Zah: Well, I think it's a little more than speculation. And the impacts have to be more than immaterial externalities. I mean, we’ve made this de facto law, haven’t we, by embedding policy of this nature across most of our institutions? So, what of that?
T'wi: I don't know.
Zah: You should ask your friend doing the hiring. And ask her what, out of the constellation of reasons for landing or failing to land a job, are the strongest reasons. I'd love to know her thoughts. I would submit that chance and bias (conscious or unconscious) would have to be the primary sources of jobs. What would you say?
T'wi: Sure.
Zah: I mean, I could be wrong but I think most folks I know, and certainly myself, have gotten jobs through some sort of connection or explicit nepotism. I mean, people tell me this all the time. “You just need to do more networking” or "Talk to my friend Coleen." I lump all that and more together under the label 'bias' not 'chance' or 'merit'.
T'wi: Okay.
Zah: And when that isn't at play, we all agree employers are wildly biased in their selection process. I mean, it doesn’t have to be that way. We could choose blindness or just a degree of blindness. But explicit and implicit bias in hiring makes the news all the time and is constantly shared across social media. So we all agree that as a society we’re doing nothing to eliminate bias.
T’wi: Yeah.
Zah: Right. But, to me, you’re preferring to elevate my personal stupidity (or desire for self-harm, maybe?) not to the level of chance or bias but far beyond, such that this is the only relevant factor and one that you yourself can easily address by scanning my resume and cover letter. That feels like a wild premise.
T’wi: You just like playing the victim.
Zah: I’m not the one ever bringing this up. I literally never mention it. Unemployment has the same status in my life that genital warts or chronic diarrhoea would. But it's true, I do believe you are trying to help. I think that's your intention. I think what I'm trying to tell you here is that it's landing more like a slap in the face. And I'm offering you the opportunity to explain how that's not happening, that I'm wrong, that it's actually a helping hand. And you're refusing. Or that's how it looks on my end.
T’wi: Look, you just like complaining.
Zah: Again, none of this is anything I ever bring up. If I’m sitting down to dinner with someone and they ask me how the job search is going, what am I supposed to say? I tend to offer some kind of funny anecdote. I almost always share something that's made me laugh, like applying to an “urgent” job posting (for a ten-hour-a-week, seasonal, minimum wage gig) and then not hearing back and forgetting about it entirely, only to get a “We’re writing to inform you another candidate was selected for this position” email some eight months later. Or I recount reading through job applications that offer no pay expectation but highlight "BENEFITS: parking, casual dress, overtime pay, reduced cost food." And we laugh and laugh. What's the better response?

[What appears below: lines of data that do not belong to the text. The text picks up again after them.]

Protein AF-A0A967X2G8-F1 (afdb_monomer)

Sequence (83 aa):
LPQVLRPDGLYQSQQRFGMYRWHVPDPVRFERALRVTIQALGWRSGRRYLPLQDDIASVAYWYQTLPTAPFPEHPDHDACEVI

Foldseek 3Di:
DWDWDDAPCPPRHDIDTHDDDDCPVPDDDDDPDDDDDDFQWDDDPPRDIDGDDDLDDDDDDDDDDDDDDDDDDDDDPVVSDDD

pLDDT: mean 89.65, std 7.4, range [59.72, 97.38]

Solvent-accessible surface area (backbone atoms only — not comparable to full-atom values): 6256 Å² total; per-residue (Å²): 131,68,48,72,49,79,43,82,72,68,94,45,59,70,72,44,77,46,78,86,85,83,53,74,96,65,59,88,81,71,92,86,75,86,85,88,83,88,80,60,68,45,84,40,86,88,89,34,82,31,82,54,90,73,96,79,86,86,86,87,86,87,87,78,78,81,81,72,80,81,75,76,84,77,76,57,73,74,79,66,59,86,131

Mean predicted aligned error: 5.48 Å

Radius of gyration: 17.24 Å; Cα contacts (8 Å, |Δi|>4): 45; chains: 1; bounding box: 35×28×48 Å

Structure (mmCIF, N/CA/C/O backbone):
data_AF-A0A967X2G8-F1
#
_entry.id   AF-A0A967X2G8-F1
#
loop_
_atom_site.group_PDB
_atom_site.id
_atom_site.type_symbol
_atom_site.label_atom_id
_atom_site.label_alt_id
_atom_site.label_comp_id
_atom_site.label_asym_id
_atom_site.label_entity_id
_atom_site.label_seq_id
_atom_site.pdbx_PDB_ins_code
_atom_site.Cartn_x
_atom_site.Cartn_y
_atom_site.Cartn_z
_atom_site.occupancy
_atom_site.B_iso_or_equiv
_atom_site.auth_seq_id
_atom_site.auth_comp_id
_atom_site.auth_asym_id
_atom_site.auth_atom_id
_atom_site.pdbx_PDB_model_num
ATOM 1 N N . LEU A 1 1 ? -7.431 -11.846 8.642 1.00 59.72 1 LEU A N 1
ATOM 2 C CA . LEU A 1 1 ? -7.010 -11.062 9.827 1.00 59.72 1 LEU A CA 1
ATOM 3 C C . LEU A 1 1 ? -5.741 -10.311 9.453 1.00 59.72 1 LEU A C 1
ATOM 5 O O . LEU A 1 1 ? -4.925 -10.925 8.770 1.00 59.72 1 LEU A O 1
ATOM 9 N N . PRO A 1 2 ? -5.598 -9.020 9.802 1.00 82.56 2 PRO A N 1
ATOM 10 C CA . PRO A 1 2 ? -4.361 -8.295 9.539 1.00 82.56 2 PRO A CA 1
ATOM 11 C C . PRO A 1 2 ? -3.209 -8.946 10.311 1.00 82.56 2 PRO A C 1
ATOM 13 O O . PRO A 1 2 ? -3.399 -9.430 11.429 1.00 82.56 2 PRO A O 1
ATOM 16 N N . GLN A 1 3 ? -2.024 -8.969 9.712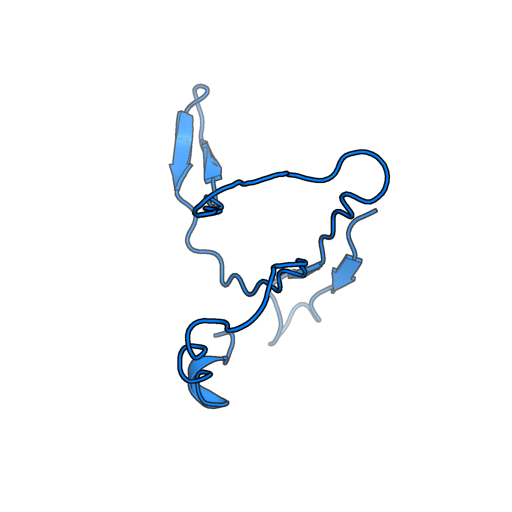 1.00 87.25 3 GLN A N 1
ATOM 17 C CA . GLN A 1 3 ? -0.802 -9.292 10.433 1.00 87.25 3 GLN A CA 1
ATOM 18 C C . GLN A 1 3 ? -0.538 -8.168 11.437 1.00 87.25 3 GLN A C 1
ATOM 20 O O . GLN A 1 3 ? -0.620 -6.994 11.085 1.00 87.25 3 GLN A O 1
ATOM 25 N N . VAL A 1 4 ? -0.224 -8.518 12.680 1.00 86.00 4 VAL A N 1
ATOM 26 C CA . VAL A 1 4 ? 0.139 -7.547 13.716 1.00 86.00 4 VAL A CA 1
ATOM 27 C C . VAL A 1 4 ? 1.562 -7.842 14.153 1.00 86.00 4 VAL A C 1
ATOM 29 O O . VAL A 1 4 ? 1.825 -8.91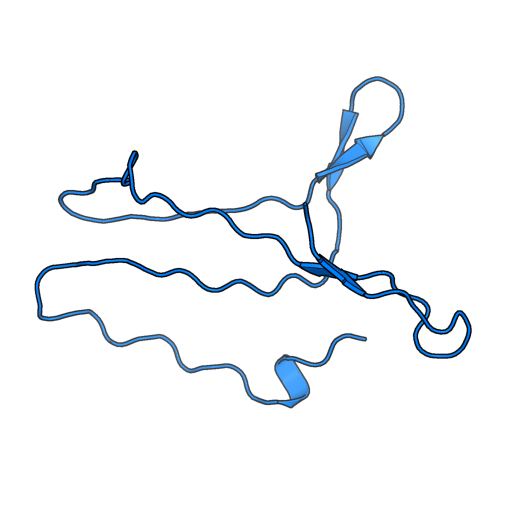7 14.690 1.00 86.00 4 VAL A O 1
ATOM 32 N N . LEU A 1 5 ? 2.466 -6.894 13.927 1.00 83.69 5 LEU A N 1
ATOM 33 C CA . LEU A 1 5 ? 3.826 -6.954 14.448 1.00 83.69 5 LEU A CA 1
ATOM 34 C C . LEU A 1 5 ? 3.841 -6.158 15.747 1.00 83.69 5 LEU A C 1
ATOM 36 O O . LEU A 1 5 ? 3.619 -4.944 15.750 1.00 83.69 5 LEU A O 1
ATOM 40 N N . ARG A 1 6 ? 3.996 -6.879 16.858 1.00 81.62 6 ARG A N 1
ATOM 41 C CA . ARG A 1 6 ? 3.948 -6.274 18.184 1.00 81.62 6 ARG A CA 1
ATOM 42 C C . ARG A 1 6 ? 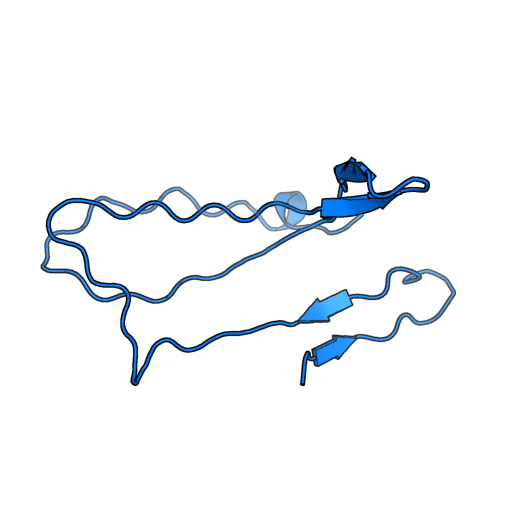5.294 -5.618 18.504 1.00 81.62 6 ARG A C 1
ATOM 44 O O . ARG A 1 6 ? 6.317 -6.265 18.286 1.00 81.62 6 ARG A O 1
ATOM 51 N N . PRO A 1 7 ? 5.271 -4.383 19.023 1.00 81.69 7 PRO A N 1
ATOM 52 C CA . PRO A 1 7 ? 6.467 -3.689 19.470 1.00 81.69 7 PRO A CA 1
ATOM 53 C C . PRO A 1 7 ? 7.099 -4.379 20.687 1.00 81.69 7 PRO A C 1
ATOM 55 O O . PRO A 1 7 ? 6.409 -5.082 21.431 1.00 81.69 7 PRO A O 1
ATOM 58 N N . ASP A 1 8 ? 8.393 -4.145 20.910 1.00 78.00 8 ASP A N 1
ATOM 59 C CA . ASP A 1 8 ? 9.107 -4.602 22.114 1.00 78.00 8 ASP A CA 1
ATOM 60 C C . ASP A 1 8 ? 8.779 -3.744 23.352 1.00 78.00 8 ASP A C 1
ATOM 62 O O . ASP A 1 8 ? 9.054 -4.142 24.484 1.00 78.00 8 ASP A O 1
ATOM 66 N N . GLY A 1 9 ? 8.146 -2.586 23.135 1.00 73.19 9 GLY A N 1
ATOM 67 C CA . GLY A 1 9 ? 7.739 -1.643 24.176 1.00 73.19 9 GLY A CA 1
ATOM 68 C C . GLY A 1 9 ? 8.871 -0.755 24.699 1.00 73.19 9 GLY A C 1
ATOM 69 O O . GLY A 1 9 ? 8.640 0.009 25.634 1.00 73.19 9 GLY A O 1
ATOM 70 N N . LEU A 1 10 ? 10.065 -0.837 24.109 1.00 78.00 10 LEU A N 1
ATOM 71 C CA . LEU A 1 10 ? 11.234 -0.028 24.445 1.00 78.00 10 LEU A CA 1
ATOM 72 C C . LEU A 1 10 ? 11.646 0.815 23.233 1.00 78.00 10 LEU A C 1
ATOM 74 O O . LEU A 1 10 ? 11.141 1.921 23.057 1.00 78.00 10 LEU A O 1
ATOM 78 N N . TYR A 1 11 ? 12.551 0.291 22.404 1.00 68.44 11 TYR A N 1
ATOM 79 C CA . TYR A 1 11 ? 13.145 1.005 21.272 1.00 68.44 11 TYR A CA 1
ATOM 80 C C . TYR A 1 11 ? 12.353 0.814 19.976 1.00 68.44 11 TYR A C 1
ATOM 82 O O . TYR A 1 11 ? 12.434 1.651 19.084 1.00 68.44 11 TYR A O 1
ATOM 90 N N . GLN A 1 12 ? 11.550 -0.246 19.879 1.00 66.38 12 GLN A N 1
ATOM 91 C CA . GLN A 1 12 ? 10.563 -0.427 18.823 1.00 66.38 12 GLN A CA 1
ATOM 92 C C . GLN A 1 12 ? 9.185 -0.339 19.453 1.00 66.38 12 GLN A C 1
ATOM 94 O O . GLN A 1 12 ? 8.578 -1.361 19.741 1.00 66.38 12 GLN A O 1
ATOM 99 N N . SER A 1 13 ? 8.700 0.876 19.696 1.00 72.81 13 SER A N 1
ATOM 100 C CA . SER A 1 13 ? 7.408 1.127 20.351 1.00 72.81 13 SER A CA 1
ATOM 101 C C . SER A 1 13 ? 6.218 1.139 19.381 1.00 72.81 13 SER A C 1
ATOM 103 O O . SER A 1 13 ? 5.074 0.959 19.805 1.00 72.81 13 SER A O 1
ATOM 105 N N . GLN A 1 14 ? 6.475 1.294 18.080 1.00 79.81 14 GLN A N 1
ATOM 106 C CA . GLN A 1 14 ? 5.435 1.456 17.067 1.00 79.81 14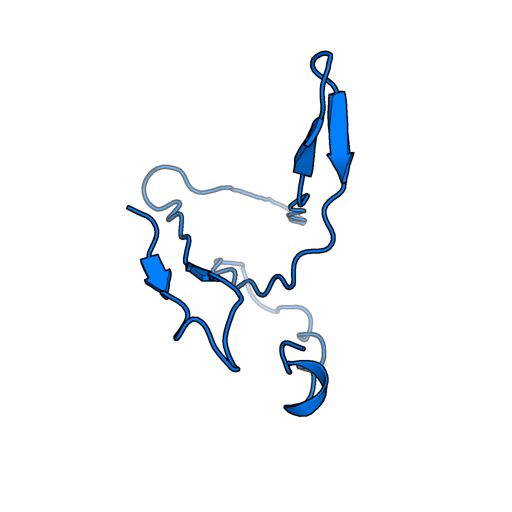 GLN A CA 1
ATOM 107 C C . GLN A 1 14 ? 4.822 0.109 16.671 1.00 79.81 14 GLN A C 1
ATOM 109 O O . GLN A 1 14 ? 5.486 -0.767 16.113 1.00 79.81 14 GLN A O 1
ATOM 114 N N . GLN A 1 15 ? 3.522 -0.051 16.920 1.00 83.88 15 GLN A N 1
ATOM 115 C CA . GLN A 1 15 ? 2.776 -1.209 16.439 1.00 83.88 15 GLN A CA 1
ATOM 116 C C . GLN A 1 15 ? 2.580 -1.129 14.925 1.00 83.88 15 GLN A C 1
ATOM 118 O O . GLN A 1 15 ? 2.081 -0.129 14.414 1.00 83.88 15 GLN A O 1
ATOM 123 N N . ARG A 1 16 ? 2.909 -2.210 14.210 1.00 88.44 16 ARG A N 1
ATOM 124 C CA . ARG A 1 16 ? 2.779 -2.266 12.748 1.00 88.44 16 ARG A CA 1
ATOM 125 C C . ARG A 1 16 ? 1.690 -3.241 12.330 1.00 88.44 16 ARG A C 1
ATOM 127 O O . ARG A 1 16 ? 1.499 -4.297 12.945 1.00 88.44 16 ARG A O 1
ATOM 134 N N . PHE A 1 17 ? 1.006 -2.894 11.247 1.00 88.88 17 PHE A N 1
ATOM 135 C CA . PHE A 1 17 ? -0.070 -3.691 10.676 1.00 88.88 17 PHE A CA 1
ATOM 136 C C . PHE A 1 17 ? 0.255 -4.067 9.234 1.00 88.88 17 PHE A C 1
ATOM 138 O O . PHE A 1 17 ? 0.517 -3.206 8.403 1.00 88.88 17 PHE A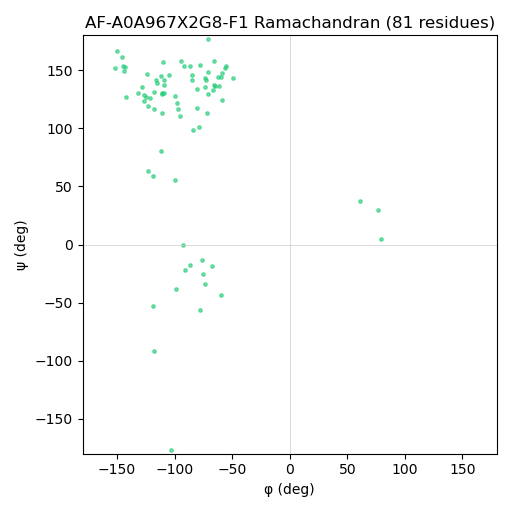 O 1
ATOM 145 N N . GLY A 1 18 ? 0.196 -5.362 8.936 1.00 91.56 18 GLY A N 1
ATOM 146 C CA . GLY A 1 18 ? 0.214 -5.885 7.576 1.00 91.56 18 GLY A CA 1
ATOM 147 C C . GLY A 1 18 ? -1.209 -6.185 7.122 1.00 91.56 18 GLY A C 1
ATOM 148 O O . GLY A 1 18 ? -1.923 -6.976 7.746 1.00 91.56 18 GLY A O 1
ATOM 149 N N . MET A 1 19 ? -1.635 -5.564 6.029 1.00 91.75 19 MET A N 1
ATOM 150 C CA . MET A 1 19 ? -2.953 -5.778 5.436 1.00 91.75 19 MET A CA 1
ATOM 151 C C . MET A 1 19 ? -2.798 -6.208 3.982 1.00 91.75 19 MET A C 1
ATOM 153 O O . MET A 1 19 ? -1.883 -5.771 3.292 1.00 91.75 19 MET A O 1
ATOM 157 N N . TYR A 1 20 ? -3.706 -7.055 3.509 1.00 94.31 20 TYR A N 1
ATOM 158 C CA . TYR A 1 20 ? -3.755 -7.448 2.107 1.00 94.31 20 TYR A CA 1
ATOM 159 C C . TYR A 1 20 ? -5.202 -7.598 1.652 1.00 94.31 20 TYR A C 1
ATOM 161 O O . TYR A 1 20 ? -6.094 -7.925 2.440 1.00 94.31 20 TYR A O 1
ATOM 169 N N . ARG A 1 21 ? -5.421 -7.392 0.354 1.00 94.12 21 ARG A N 1
ATOM 170 C CA . ARG A 1 21 ? -6.666 -7.736 -0.323 1.00 94.12 21 ARG A CA 1
ATOM 171 C C . ARG A 1 21 ? -6.360 -8.258 -1.717 1.00 94.12 21 ARG A C 1
ATOM 173 O O . ARG A 1 21 ? -5.693 -7.595 -2.501 1.00 94.12 21 ARG A O 1
ATOM 180 N N . TRP A 1 22 ? -6.888 -9.439 -2.010 1.00 95.25 22 TRP A N 1
ATOM 181 C CA . TRP A 1 22 ? -6.797 -10.057 -3.323 1.00 95.25 22 TRP A CA 1
ATOM 182 C C . TRP A 1 22 ? -8.096 -9.837 -4.089 1.00 95.25 22 TRP A C 1
ATOM 184 O O . TRP A 1 22 ? -9.167 -10.168 -3.588 1.00 95.25 22 TRP A O 1
ATOM 194 N N . HIS A 1 23 ? -7.980 -9.321 -5.309 1.00 95.94 23 HIS A N 1
ATOM 195 C CA . HIS A 1 23 ? -9.087 -9.130 -6.246 1.00 95.94 23 HIS A CA 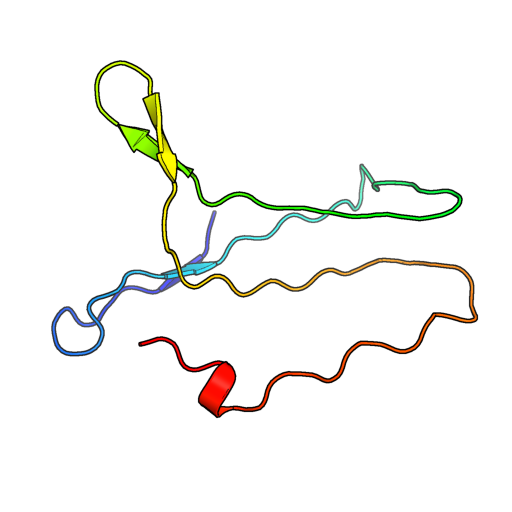1
ATOM 196 C C . HIS A 1 23 ? -9.113 -10.259 -7.287 1.00 95.94 23 HIS A C 1
ATOM 198 O O . HIS A 1 23 ? -9.014 -10.020 -8.488 1.00 95.94 23 HIS A O 1
ATOM 204 N N . VAL A 1 24 ? -9.161 -11.510 -6.815 1.00 94.75 24 VAL A N 1
ATOM 205 C CA . VAL A 1 24 ? -9.198 -12.701 -7.685 1.00 94.75 24 VAL A CA 1
ATOM 206 C C . VAL A 1 24 ? -10.603 -12.917 -8.262 1.00 94.75 24 VAL A C 1
ATOM 208 O O . VAL A 1 24 ? -10.731 -12.934 -9.486 1.00 94.75 24 VAL A O 1
ATOM 211 N N . PRO A 1 25 ? -11.671 -13.049 -7.444 1.00 97.38 25 PRO A N 1
ATOM 212 C CA . PRO A 1 25 ? -13.027 -13.184 -7.979 1.00 97.38 25 PRO A CA 1
ATOM 213 C C . PRO A 1 25 ? -13.594 -11.854 -8.510 1.00 97.38 25 PRO A C 1
ATOM 215 O O . PRO A 1 25 ? -14.461 -11.858 -9.381 1.00 97.38 25 PRO A O 1
ATOM 218 N N . ASP A 1 26 ? -13.107 -10.720 -8.001 1.00 97.31 26 ASP A N 1
ATOM 219 C CA . ASP A 1 26 ? -13.588 -9.362 -8.265 1.00 97.31 26 ASP A CA 1
ATOM 220 C C . ASP A 1 26 ? -12.469 -8.445 -8.807 1.00 97.31 26 ASP A C 1
ATOM 222 O O . ASP A 1 26 ? -12.114 -7.459 -8.154 1.00 97.31 26 ASP A O 1
ATOM 226 N N . PRO A 1 27 ? -11.889 -8.734 -9.991 1.00 96.25 27 PRO A N 1
ATOM 227 C CA . PRO A 1 27 ? -10.789 -7.943 -10.526 1.00 96.25 27 PRO A CA 1
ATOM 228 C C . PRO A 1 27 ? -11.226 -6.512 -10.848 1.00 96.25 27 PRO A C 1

T’wi: You just like being difficult. You just don’t want a job.
Zah: You know what? You're right. That's it.
T'wi: Well?
Zah: Well, you were unemployed for a whole year. And you know Dominik has been looking for work as long as I. And you know George and Khan just lost their seemingly secure jobs, ones their new mortgages and car payments depend upon. And your brother was just fired, too, right? I mean, you— I— I don't know why I'm defending myself.
T'wi: You just can't take criticism.
Zah: That could be so. But criticism is not made constructive by one's intention, on the encoding and packaging end, only by turning out to be so, manifest in the world on the receiving end. You know? And I guess I'm just asking you to offer something that you could, potentially, even remotely, be wrong about and not something immune to error.
T'wi: That's bullshit—
Zah: How so? I'm being told I've been catastrophically wrong over and over and over again. Isn't that your hypothesis? And I'm saying I don't think there's any evidence of that. But then you want to touch your magic wand to this and demonstrate just how wrong I've been. Again, with no evidence. And I'm resisting that, really as little as possible, until there's reason, any reason at all, to do otherwise.
T'wi: No. You're just doing what you do.
Zah: Well, surely that's in need and of value someplace. I you come across such a place, please give them my number.